Этот задумчивый человек был частым гостем у нас в доме. Он преподавал моему старшему сыну немецкий и русский языки. Иногда после занятий Мапу ненадолго задерживался, чтобы побеседовать с моим мужем, который высоко ценил и почитал его. Слушать их взволнованные разговоры было для меня истинным наслаждением.
Поначалу наша жизнь в Ковно складывалась очень удачно. Мой муж чувствовал себя здесь в своей стихии, и, хотя новые обычаи были мне чужды, со временем я оценила здешнюю общительность, свободную, простую, изысканную и безобидную веселость. Моя робость постепенно исчезла, и я охотно принимала приглашение на частые журфиксы, где гостями были и мужчины и женщины. Я наблюдала, приглядывалась и развлекалась — смотря по настроению.

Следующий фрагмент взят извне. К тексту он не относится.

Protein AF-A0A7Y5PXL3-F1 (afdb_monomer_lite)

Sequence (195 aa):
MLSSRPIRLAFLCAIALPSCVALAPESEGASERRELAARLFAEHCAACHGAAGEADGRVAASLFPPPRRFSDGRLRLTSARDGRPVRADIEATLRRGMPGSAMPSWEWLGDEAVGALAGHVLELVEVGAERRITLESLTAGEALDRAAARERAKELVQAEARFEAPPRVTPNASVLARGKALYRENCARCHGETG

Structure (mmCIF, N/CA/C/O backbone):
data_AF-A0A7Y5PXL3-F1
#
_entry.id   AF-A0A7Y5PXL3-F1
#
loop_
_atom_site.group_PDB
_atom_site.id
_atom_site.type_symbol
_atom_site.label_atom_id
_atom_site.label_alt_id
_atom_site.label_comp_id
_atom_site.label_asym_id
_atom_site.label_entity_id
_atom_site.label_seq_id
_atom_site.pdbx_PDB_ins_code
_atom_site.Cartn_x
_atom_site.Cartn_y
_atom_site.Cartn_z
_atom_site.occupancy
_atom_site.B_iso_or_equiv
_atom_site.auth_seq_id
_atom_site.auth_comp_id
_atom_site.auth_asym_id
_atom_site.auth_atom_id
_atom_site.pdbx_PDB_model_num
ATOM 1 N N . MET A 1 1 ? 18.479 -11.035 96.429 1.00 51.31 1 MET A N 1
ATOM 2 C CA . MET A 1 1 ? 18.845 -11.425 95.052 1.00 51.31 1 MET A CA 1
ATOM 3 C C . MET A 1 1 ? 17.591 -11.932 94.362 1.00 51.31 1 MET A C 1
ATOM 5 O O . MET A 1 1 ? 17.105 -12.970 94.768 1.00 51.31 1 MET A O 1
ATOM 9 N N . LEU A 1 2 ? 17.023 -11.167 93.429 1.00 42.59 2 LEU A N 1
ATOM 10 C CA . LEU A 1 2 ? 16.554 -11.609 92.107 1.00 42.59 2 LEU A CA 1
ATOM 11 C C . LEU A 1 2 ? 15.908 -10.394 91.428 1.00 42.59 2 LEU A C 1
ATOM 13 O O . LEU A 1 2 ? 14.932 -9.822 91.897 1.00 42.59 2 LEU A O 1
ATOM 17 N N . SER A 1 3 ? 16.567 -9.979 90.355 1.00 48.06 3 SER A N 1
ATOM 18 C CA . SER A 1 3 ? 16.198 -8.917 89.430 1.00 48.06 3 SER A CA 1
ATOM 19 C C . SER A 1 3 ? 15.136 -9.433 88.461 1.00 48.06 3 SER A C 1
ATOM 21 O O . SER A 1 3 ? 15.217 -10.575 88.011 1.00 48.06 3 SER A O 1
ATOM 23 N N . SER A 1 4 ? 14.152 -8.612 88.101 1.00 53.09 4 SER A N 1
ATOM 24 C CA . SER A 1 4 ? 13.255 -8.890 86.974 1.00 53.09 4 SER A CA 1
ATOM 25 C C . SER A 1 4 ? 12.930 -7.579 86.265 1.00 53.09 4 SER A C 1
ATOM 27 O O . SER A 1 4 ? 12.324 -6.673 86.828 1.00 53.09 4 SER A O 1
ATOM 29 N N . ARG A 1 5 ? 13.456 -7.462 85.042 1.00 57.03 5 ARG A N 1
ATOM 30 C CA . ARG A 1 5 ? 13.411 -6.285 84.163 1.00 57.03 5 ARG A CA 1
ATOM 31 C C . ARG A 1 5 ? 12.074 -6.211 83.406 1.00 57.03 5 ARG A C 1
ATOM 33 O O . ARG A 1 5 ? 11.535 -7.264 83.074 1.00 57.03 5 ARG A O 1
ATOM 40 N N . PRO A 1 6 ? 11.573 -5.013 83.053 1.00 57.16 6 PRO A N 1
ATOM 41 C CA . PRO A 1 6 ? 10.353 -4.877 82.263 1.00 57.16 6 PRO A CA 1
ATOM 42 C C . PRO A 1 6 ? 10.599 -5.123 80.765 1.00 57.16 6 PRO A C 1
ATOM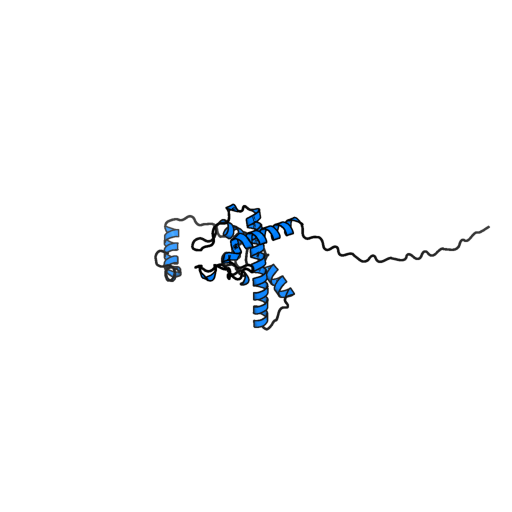 44 O O . PRO A 1 6 ? 11.599 -4.685 80.192 1.00 57.16 6 PRO A O 1
ATOM 47 N N . ILE A 1 7 ? 9.643 -5.810 80.140 1.00 56.44 7 ILE A N 1
ATOM 48 C CA . ILE A 1 7 ? 9.566 -6.114 78.706 1.00 56.44 7 ILE A CA 1
ATOM 49 C C . ILE A 1 7 ? 9.204 -4.828 77.947 1.00 56.44 7 ILE A C 1
ATOM 51 O O . ILE A 1 7 ? 8.174 -4.214 78.220 1.00 56.44 7 ILE A O 1
ATOM 55 N N . ARG A 1 8 ? 10.040 -4.410 76.988 1.00 53.31 8 ARG A N 1
ATOM 56 C CA . ARG A 1 8 ? 9.726 -3.317 76.053 1.00 53.31 8 ARG A CA 1
ATOM 57 C C . ARG A 1 8 ? 9.084 -3.903 74.796 1.00 53.31 8 ARG A C 1
ATOM 59 O O . ARG A 1 8 ? 9.737 -4.634 74.059 1.00 53.31 8 ARG A O 1
ATOM 66 N N . LEU A 1 9 ? 7.817 -3.570 74.563 1.00 53.19 9 LEU A N 1
ATOM 67 C CA . LEU A 1 9 ? 7.077 -3.904 73.348 1.00 53.19 9 LEU A CA 1
ATOM 68 C C . LEU A 1 9 ? 7.453 -2.895 72.249 1.00 53.19 9 LEU A C 1
ATOM 70 O O . LEU A 1 9 ? 7.174 -1.704 72.379 1.00 53.19 9 LEU A O 1
ATOM 74 N N . ALA A 1 10 ? 8.130 -3.352 71.196 1.00 53.47 10 ALA A N 1
ATOM 75 C CA . ALA A 1 10 ? 8.471 -2.528 70.042 1.00 53.47 10 ALA A CA 1
ATOM 76 C C . ALA A 1 10 ? 7.319 -2.563 69.024 1.00 53.47 10 ALA A C 1
ATOM 78 O O . ALA A 1 10 ? 7.068 -3.589 68.398 1.00 53.47 10 ALA A O 1
ATOM 79 N N . PHE A 1 11 ? 6.618 -1.439 68.864 1.00 52.25 11 PHE A N 1
ATOM 80 C CA . PHE A 1 11 ? 5.688 -1.213 67.758 1.00 52.25 11 PHE A CA 1
ATOM 81 C C . PHE A 1 11 ? 6.500 -0.963 66.477 1.00 52.25 11 PHE A C 1
ATOM 83 O O . PHE A 1 11 ? 7.099 0.101 66.319 1.00 52.25 11 PHE A O 1
ATOM 90 N N . LEU A 1 12 ? 6.533 -1.935 65.562 1.00 55.22 12 LEU A N 1
ATOM 91 C CA . LEU A 1 12 ? 6.991 -1.709 64.191 1.00 55.22 12 LEU A CA 1
ATOM 92 C C . LEU A 1 12 ? 5.851 -1.080 63.382 1.00 55.22 12 LEU A C 1
ATOM 94 O O . LEU A 1 12 ? 4.868 -1.736 63.047 1.00 55.22 12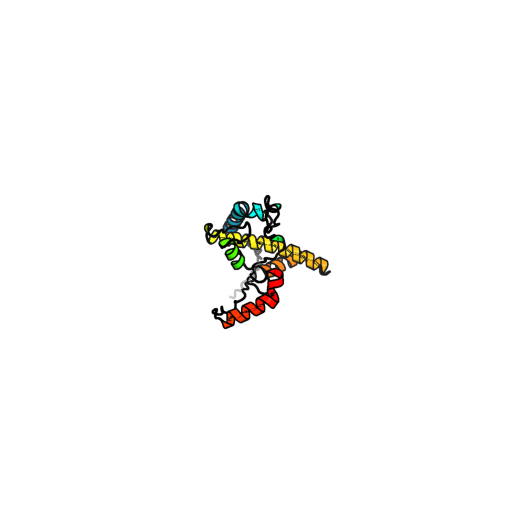 LEU A O 1
ATOM 98 N N . CYS A 1 13 ? 5.995 0.207 63.078 1.00 48.44 13 CYS A N 1
ATOM 99 C CA . CYS A 1 13 ? 5.156 0.925 62.128 1.00 48.44 13 CYS A CA 1
ATOM 100 C C . CYS A 1 13 ? 5.584 0.526 60.705 1.00 48.44 13 CYS A C 1
ATOM 102 O O . CYS A 1 13 ? 6.665 0.902 60.252 1.00 48.44 13 CYS A O 1
ATOM 104 N N . ALA A 1 14 ? 4.771 -0.278 60.018 1.0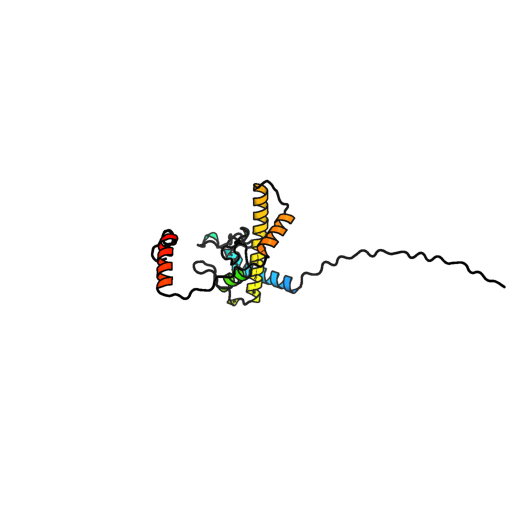0 59.69 14 ALA A N 1
ATOM 105 C CA . ALA A 1 14 ? 4.983 -0.617 58.615 1.00 59.69 14 ALA A CA 1
ATOM 106 C C . ALA A 1 14 ? 4.561 0.573 57.738 1.00 59.69 14 ALA A C 1
ATOM 108 O O . ALA A 1 14 ? 3.379 0.780 57.471 1.00 59.69 14 ALA A O 1
ATOM 109 N N . ILE A 1 15 ? 5.535 1.379 57.317 1.00 60.81 15 ILE A N 1
ATOM 110 C CA . ILE A 1 15 ? 5.332 2.462 56.352 1.00 60.81 15 ILE A CA 1
ATOM 111 C C . ILE A 1 15 ? 5.178 1.823 54.967 1.00 60.81 15 ILE A C 1
ATOM 113 O O . ILE A 1 15 ? 6.144 1.320 54.394 1.00 60.81 15 ILE A O 1
ATOM 117 N N . ALA A 1 16 ? 3.955 1.822 54.438 1.00 61.25 16 ALA A N 1
ATOM 118 C CA . ALA A 1 16 ? 3.683 1.457 53.055 1.00 61.25 16 ALA A CA 1
ATOM 119 C C . ALA A 1 16 ? 4.235 2.553 52.128 1.00 61.25 16 ALA A C 1
ATOM 121 O O . ALA A 1 16 ? 3.724 3.673 52.105 1.00 61.25 16 ALA A O 1
ATOM 122 N N . LEU A 1 17 ? 5.300 2.241 51.387 1.00 54.06 17 LEU A N 1
ATOM 123 C CA . LEU A 1 17 ? 5.822 3.113 50.338 1.00 54.06 17 LEU A CA 1
ATOM 124 C C . LEU A 1 17 ? 4.865 3.083 49.134 1.00 54.06 17 LEU A C 1
ATOM 126 O O . LEU A 1 17 ? 4.527 1.992 48.665 1.00 54.06 17 LEU A O 1
ATOM 130 N N . PRO A 1 18 ? 4.428 4.243 48.613 1.00 58.66 18 PRO A N 1
ATOM 131 C CA . PRO A 1 18 ? 3.624 4.289 47.405 1.00 58.66 18 PRO A CA 1
ATOM 132 C C . PRO A 1 18 ? 4.492 3.820 46.236 1.00 58.66 18 PRO A C 1
ATOM 134 O O . PRO A 1 18 ? 5.568 4.360 45.986 1.00 58.66 18 PRO A O 1
ATOM 137 N N . SER A 1 19 ? 4.031 2.778 45.547 1.00 54.12 19 SER A N 1
ATOM 138 C CA . SER A 1 19 ? 4.694 2.240 44.365 1.00 54.12 19 SER A CA 1
ATOM 139 C C . SER A 1 19 ? 4.644 3.294 43.258 1.00 54.12 19 SER A C 1
ATOM 141 O O . SER A 1 19 ? 3.607 3.533 42.640 1.00 54.12 19 SER A O 1
ATOM 143 N N . CYS A 1 20 ? 5.761 3.983 43.056 1.00 49.78 20 CYS A N 1
ATOM 144 C CA . CYS A 1 20 ? 5.993 4.834 41.904 1.00 49.78 20 CYS A CA 1
ATOM 145 C C . CYS A 1 20 ? 6.095 3.933 40.670 1.00 49.78 20 CYS A C 1
ATOM 147 O O . CYS A 1 20 ? 7.133 3.336 40.395 1.00 49.78 20 CYS A O 1
ATOM 149 N N . VAL A 1 21 ? 4.994 3.825 39.927 1.00 56.62 21 VAL A N 1
ATOM 150 C CA . VAL A 1 21 ? 5.004 3.267 38.575 1.00 56.62 21 VAL A CA 1
ATOM 151 C C . VAL A 1 21 ? 5.800 4.235 37.704 1.00 56.62 21 VAL A C 1
ATOM 153 O O . VAL A 1 21 ? 5.285 5.251 37.243 1.00 56.62 21 VAL A O 1
ATOM 156 N N . ALA A 1 22 ? 7.088 3.952 37.527 1.00 51.03 22 ALA A N 1
ATOM 157 C CA . ALA A 1 22 ? 7.892 4.594 36.506 1.00 51.03 22 ALA A CA 1
ATOM 158 C C . ALA A 1 22 ? 7.358 4.131 35.143 1.00 51.03 22 ALA A C 1
ATOM 160 O O . ALA A 1 22 ? 7.511 2.963 34.785 1.00 51.03 22 ALA A O 1
ATOM 161 N N . LEU A 1 23 ? 6.713 5.029 34.389 1.00 49.97 23 LEU A N 1
ATOM 162 C CA . LEU A 1 23 ? 6.572 4.829 32.950 1.00 49.97 23 LEU A CA 1
ATOM 163 C C . LEU A 1 23 ? 7.993 4.759 32.390 1.00 49.97 23 LEU A C 1
ATOM 165 O O . LEU A 1 23 ? 8.714 5.756 32.403 1.00 49.97 23 LEU A O 1
ATOM 169 N N . ALA A 1 24 ? 8.413 3.569 31.968 1.00 50.22 24 ALA A N 1
ATOM 170 C CA . ALA A 1 24 ? 9.673 3.416 31.265 1.00 50.22 24 ALA A CA 1
ATOM 171 C C . ALA A 1 24 ? 9.648 4.332 30.026 1.00 50.22 24 ALA A C 1
ATOM 173 O O . ALA A 1 24 ? 8.641 4.326 29.309 1.00 50.22 24 ALA A O 1
ATOM 174 N N . PRO A 1 25 ? 10.703 5.128 29.771 1.00 51.75 25 PRO A N 1
ATOM 175 C CA . PRO A 1 25 ? 10.797 5.879 28.531 1.00 51.75 25 PRO A CA 1
ATOM 176 C C . PRO A 1 25 ? 10.759 4.879 27.374 1.00 51.75 25 PRO A C 1
ATOM 178 O O . PRO A 1 25 ? 11.489 3.883 27.380 1.00 51.75 25 PRO A O 1
ATOM 181 N N . GLU A 1 26 ? 9.883 5.113 26.395 1.00 55.94 26 GLU A N 1
ATOM 182 C CA . GLU A 1 26 ? 10.004 4.441 25.103 1.00 55.94 26 GLU A CA 1
ATOM 183 C C . GLU A 1 26 ? 11.451 4.625 24.629 1.00 55.94 26 GLU A C 1
ATOM 185 O O . GLU A 1 26 ? 11.992 5.724 24.743 1.00 55.94 26 GLU A O 1
ATOM 190 N N . SER A 1 27 ? 12.110 3.545 24.197 1.00 65.19 27 SER A N 1
ATOM 191 C CA . SER A 1 27 ? 13.550 3.572 23.916 1.00 65.19 27 SER A CA 1
ATOM 192 C C . SER A 1 27 ? 13.899 4.748 22.997 1.00 65.19 27 SER A C 1
ATOM 194 O O . SER A 1 27 ? 13.214 4.960 22.001 1.00 65.19 27 SER A O 1
ATOM 196 N N . GLU A 1 28 ? 14.937 5.527 23.322 1.00 66.62 28 GLU A N 1
ATOM 197 C CA . GLU A 1 28 ? 15.302 6.763 22.598 1.00 66.62 28 GLU A CA 1
ATOM 198 C C . GLU A 1 28 ? 15.369 6.540 21.074 1.00 66.62 28 GLU A C 1
ATOM 200 O O . GLU A 1 28 ? 14.774 7.288 20.298 1.00 66.62 28 GLU A O 1
ATOM 205 N N . GLY A 1 29 ? 15.927 5.402 20.645 1.00 78.00 29 GLY A N 1
ATOM 206 C CA . GLY A 1 29 ? 15.971 5.023 19.231 1.00 78.00 29 GLY A CA 1
ATOM 207 C C . GLY A 1 29 ? 14.606 4.740 18.580 1.00 78.00 29 GLY A C 1
ATOM 208 O O . GLY A 1 29 ? 14.487 4.793 17.359 1.00 78.00 29 GLY A O 1
ATOM 209 N N . ALA A 1 30 ? 13.550 4.425 19.335 1.00 81.94 30 ALA A N 1
ATOM 210 C CA . ALA A 1 30 ? 12.190 4.331 18.797 1.00 81.94 30 ALA A CA 1
ATOM 211 C C . ALA A 1 30 ? 11.600 5.713 18.479 1.00 81.94 30 ALA A C 1
ATOM 213 O O . ALA A 1 30 ? 10.922 5.848 17.459 1.00 81.94 30 ALA A O 1
ATOM 214 N N . SER A 1 31 ? 11.885 6.734 19.297 1.00 86.88 31 SER A N 1
ATOM 215 C CA . SER A 1 31 ? 11.472 8.114 19.007 1.00 86.88 31 SER A CA 1
ATOM 216 C C . SER A 1 31 ? 12.170 8.645 17.761 1.00 86.88 31 SER A C 1
ATOM 218 O O . SER A 1 31 ? 11.500 9.078 16.825 1.00 86.88 31 SER A O 1
ATOM 220 N N . GLU A 1 32 ? 13.493 8.495 17.692 1.00 91.50 32 GLU A N 1
ATOM 221 C CA . GLU A 1 32 ? 14.299 8.942 16.551 1.00 91.50 32 GLU A CA 1
ATOM 222 C C . GLU A 1 32 ? 13.847 8.291 15.235 1.00 91.50 32 GLU A C 1
ATOM 224 O O . GLU A 1 32 ? 13.679 8.976 14.224 1.00 91.50 32 GLU A O 1
ATOM 229 N N . ARG A 1 33 ? 13.560 6.979 15.242 1.00 91.75 33 ARG A N 1
ATOM 230 C CA . ARG A 1 33 ? 13.028 6.281 14.058 1.00 91.75 33 ARG A CA 1
ATOM 231 C C . ARG A 1 33 ? 11.663 6.811 13.623 1.00 91.75 33 ARG A C 1
ATOM 233 O O . ARG A 1 33 ? 11.424 6.916 12.422 1.00 91.75 33 ARG A O 1
ATOM 240 N N . ARG A 1 34 ? 10.767 7.143 14.559 1.00 93.62 34 ARG A N 1
ATOM 241 C CA . ARG A 1 34 ? 9.452 7.723 14.225 1.00 93.62 34 ARG A CA 1
ATOM 242 C C . ARG A 1 34 ? 9.587 9.130 13.660 1.00 93.62 34 ARG A C 1
ATOM 244 O O . ARG A 1 34 ? 8.928 9.448 12.676 1.00 93.62 34 ARG A O 1
ATOM 251 N N . GLU A 1 35 ? 10.467 9.948 14.226 1.00 95.81 35 GLU A N 1
ATOM 252 C CA . GLU A 1 35 ? 10.753 11.292 13.716 1.00 95.81 35 GLU A CA 1
ATOM 253 C C . GLU A 1 35 ? 11.380 11.244 12.319 1.00 95.81 35 GLU A C 1
ATOM 255 O O . GLU A 1 35 ? 10.972 11.990 11.427 1.00 95.81 35 GLU A O 1
ATOM 260 N N . LEU A 1 36 ? 12.330 10.329 12.094 1.00 96.31 36 LEU A N 1
ATOM 261 C CA . LEU A 1 36 ? 12.888 10.055 10.772 1.00 96.31 36 LEU A CA 1
ATOM 262 C C . LEU A 1 36 ? 11.789 9.647 9.785 1.00 96.31 36 LEU A C 1
ATOM 264 O O . LEU A 1 36 ? 11.693 10.232 8.707 1.00 96.31 36 LEU A O 1
ATOM 268 N N . ALA A 1 37 ? 10.943 8.685 10.157 1.00 97.38 37 ALA A N 1
ATOM 269 C CA . ALA A 1 37 ? 9.873 8.202 9.294 1.00 97.38 37 ALA A CA 1
ATOM 270 C C . ALA A 1 37 ? 8.865 9.304 8.945 1.00 97.38 37 ALA A C 1
ATOM 272 O O . ALA A 1 37 ? 8.506 9.445 7.779 1.00 97.38 37 ALA A O 1
ATOM 273 N N . ALA A 1 38 ? 8.447 10.110 9.925 1.00 97.31 38 ALA A N 1
ATOM 274 C CA . ALA A 1 38 ? 7.505 11.206 9.720 1.00 97.31 38 ALA A CA 1
ATOM 275 C C . ALA A 1 38 ? 8.065 12.269 8.761 1.00 97.31 38 ALA A C 1
ATOM 277 O O . ALA A 1 38 ? 7.357 12.708 7.852 1.00 97.31 38 ALA A O 1
ATOM 278 N N . ARG A 1 39 ? 9.345 12.644 8.914 1.00 98.19 39 ARG A N 1
ATOM 279 C CA . ARG A 1 39 ? 10.019 13.576 7.992 1.00 98.19 39 ARG A CA 1
ATOM 280 C C . ARG A 1 39 ? 10.087 13.008 6.577 1.00 98.19 39 ARG A C 1
ATOM 282 O O . ARG A 1 39 ? 9.607 13.648 5.645 1.00 98.19 39 ARG A O 1
ATOM 289 N N . LEU A 1 40 ? 10.592 11.783 6.424 1.00 98.44 40 LEU A N 1
ATOM 290 C CA . LEU A 1 40 ? 10.701 11.131 5.116 1.00 98.44 40 LEU A CA 1
ATOM 291 C C . LEU A 1 40 ? 9.334 10.954 4.448 1.00 98.44 40 LEU A C 1
ATOM 293 O O . LEU A 1 40 ? 9.194 11.175 3.248 1.00 98.44 40 LEU A O 1
ATOM 297 N N . PHE A 1 41 ? 8.303 10.587 5.210 1.00 98.62 41 PHE A N 1
ATOM 298 C CA . PHE A 1 41 ? 6.957 10.429 4.675 1.00 98.62 41 PHE A CA 1
ATOM 299 C C . PHE A 1 41 ? 6.381 11.769 4.206 1.00 98.62 41 PHE A C 1
ATOM 301 O O . PHE A 1 41 ? 5.799 11.839 3.121 1.00 98.62 41 PHE A O 1
ATOM 308 N N . ALA A 1 42 ? 6.573 12.844 4.973 1.00 98.44 42 ALA A N 1
ATOM 309 C CA . ALA A 1 42 ? 6.156 14.185 4.571 1.00 98.44 42 ALA A CA 1
ATOM 310 C C . ALA A 1 42 ? 6.868 14.651 3.287 1.00 98.44 42 ALA A C 1
ATOM 312 O O . ALA A 1 42 ? 6.223 15.194 2.387 1.00 98.44 42 ALA A O 1
ATOM 313 N N . GLU A 1 43 ? 8.172 14.393 3.181 1.00 98.12 43 GLU A N 1
ATOM 314 C CA . GLU A 1 43 ? 9.009 14.789 2.044 1.00 98.12 43 GLU A CA 1
ATOM 315 C C . GLU A 1 43 ? 8.706 13.979 0.773 1.00 98.12 43 GLU A C 1
ATOM 317 O O . GLU A 1 43 ? 8.638 14.540 -0.324 1.00 98.12 43 GLU A O 1
ATOM 322 N N . HIS A 1 44 ? 8.496 12.667 0.905 1.00 98.19 44 HIS A N 1
ATOM 323 C CA . HIS A 1 44 ? 8.501 11.742 -0.231 1.00 98.19 44 HIS A CA 1
ATOM 324 C C . HIS A 1 44 ? 7.153 11.075 -0.529 1.00 98.19 44 HIS A C 1
ATOM 326 O O . HIS A 1 44 ? 6.914 10.667 -1.666 1.00 98.19 44 HIS A O 1
ATOM 332 N N . CYS A 1 45 ? 6.252 10.961 0.449 1.00 98.38 45 CYS A N 1
ATOM 333 C CA . CYS A 1 45 ? 5.047 10.131 0.328 1.00 98.38 45 CYS A CA 1
ATOM 334 C C . CYS A 1 45 ? 3.745 10.941 0.381 1.00 98.38 45 CYS A C 1
ATOM 336 O O . CYS A 1 45 ? 2.821 10.680 -0.396 1.00 98.38 45 CYS A O 1
ATOM 338 N N . ALA A 1 46 ? 3.666 11.947 1.255 1.00 98.44 46 ALA A N 1
ATOM 339 C CA . ALA A 1 46 ? 2.437 12.685 1.552 1.00 98.44 46 ALA A CA 1
ATOM 340 C C . ALA A 1 46 ? 1.878 13.457 0.344 1.00 98.44 46 ALA A C 1
ATOM 342 O O . ALA A 1 46 ? 0.673 13.688 0.260 1.00 98.44 46 ALA A O 1
ATOM 343 N N . ALA A 1 47 ? 2.726 13.805 -0.632 1.00 98.25 47 ALA A N 1
ATOM 344 C CA . ALA A 1 47 ? 2.300 14.414 -1.893 1.00 98.25 47 ALA A CA 1
ATOM 345 C C . ALA A 1 47 ? 1.229 13.588 -2.624 1.00 98.25 47 ALA A C 1
ATOM 347 O O . ALA A 1 47 ? 0.319 14.167 -3.219 1.00 98.25 47 ALA A O 1
ATOM 348 N N . CYS A 1 48 ? 1.340 12.259 -2.555 1.00 98.44 48 CYS A N 1
ATOM 349 C CA . CYS A 1 48 ? 0.436 11.311 -3.200 1.00 98.44 48 CYS A CA 1
ATOM 350 C C . CYS A 1 48 ? -0.490 10.643 -2.175 1.00 98.44 48 CYS A C 1
ATOM 352 O O . CYS A 1 48 ? -1.695 10.575 -2.378 1.00 98.44 48 CYS A O 1
ATOM 354 N N . HIS A 1 49 ? 0.057 10.160 -1.059 1.00 98.31 49 HIS A N 1
ATOM 355 C CA . HIS A 1 49 ? -0.701 9.377 -0.080 1.00 98.31 49 HIS A CA 1
ATOM 356 C C . HIS A 1 49 ? -1.474 10.225 0.938 1.00 98.31 49 HIS A C 1
ATOM 358 O O . HIS A 1 49 ? -2.320 9.674 1.636 1.00 98.31 49 HIS A O 1
ATOM 364 N N . GLY A 1 50 ? -1.216 11.536 1.015 1.00 98.25 50 GLY A N 1
ATOM 365 C CA . GLY A 1 50 ? -1.754 12.404 2.063 1.00 98.25 50 GLY A CA 1
ATOM 366 C C . GLY A 1 50 ? -1.045 12.204 3.402 1.00 98.25 50 GLY A C 1
ATOM 367 O O . GLY A 1 50 ? -0.513 11.129 3.672 1.00 98.25 50 GLY A O 1
ATOM 368 N N . ALA A 1 51 ? -1.034 13.226 4.261 1.00 97.00 51 ALA A N 1
ATOM 369 C CA . ALA A 1 51 ? -0.342 13.163 5.556 1.00 97.00 51 ALA A CA 1
ATOM 370 C C . ALA A 1 51 ? -0.930 12.096 6.499 1.00 97.00 51 ALA A C 1
ATOM 372 O O . ALA A 1 51 ? -0.199 11.484 7.268 1.00 97.00 51 ALA A O 1
ATOM 373 N N . ALA A 1 52 ? -2.240 11.848 6.404 1.00 96.19 52 ALA A N 1
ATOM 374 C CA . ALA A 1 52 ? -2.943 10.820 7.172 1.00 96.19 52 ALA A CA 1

Я все еще носила свой шейтель, парик и чепец на обритой голове. Но другие дамы нашего круга, даже пожилые, давно с ним расстались. Я чувствовала себя неловко, но была далека от мысли последовать их примеру, хотя и знала, что мои собственные волосы были бы мне очень к лицу. Но вскоре муж потребовал, чтобы я сняла шейтель. Он сказал, что я должна приноравливаться к светским обычаям, чтобы не вызывать насмешек.
Однако я не выполнила его желания и еще много лет носила парик.
В Ковно дела у нас шли не блестяще. Наступил 1859 год, в Польше и Литве началось брожение. Готовилось польское восстание. Духовенство начало проповедовать в народе абстиненцию (трезвость), то есть агитировать против употребления спиртного. А поскольку доходы нашего предприятия были связаны с откупным винокурением, над нами нависла угроза разорения. Ежемесячная сумма откупа, которую концессионеры должны были вносить в государственную казну, составляла 120 000 рублей, и вскоре мы оказались неплатежеспособными. Разорились все три семейства, участвовавшие в предприятии: Кранцфельды, Городецкие и Венгеровы. Мой муж, правда, мог бы обеспечить свое существование в качестве служащего, но дед не пожелал, чтобы он занял место подчиненного на предприятии, где прежде был хозяином. Муж подчинился и остался без куска хлеба.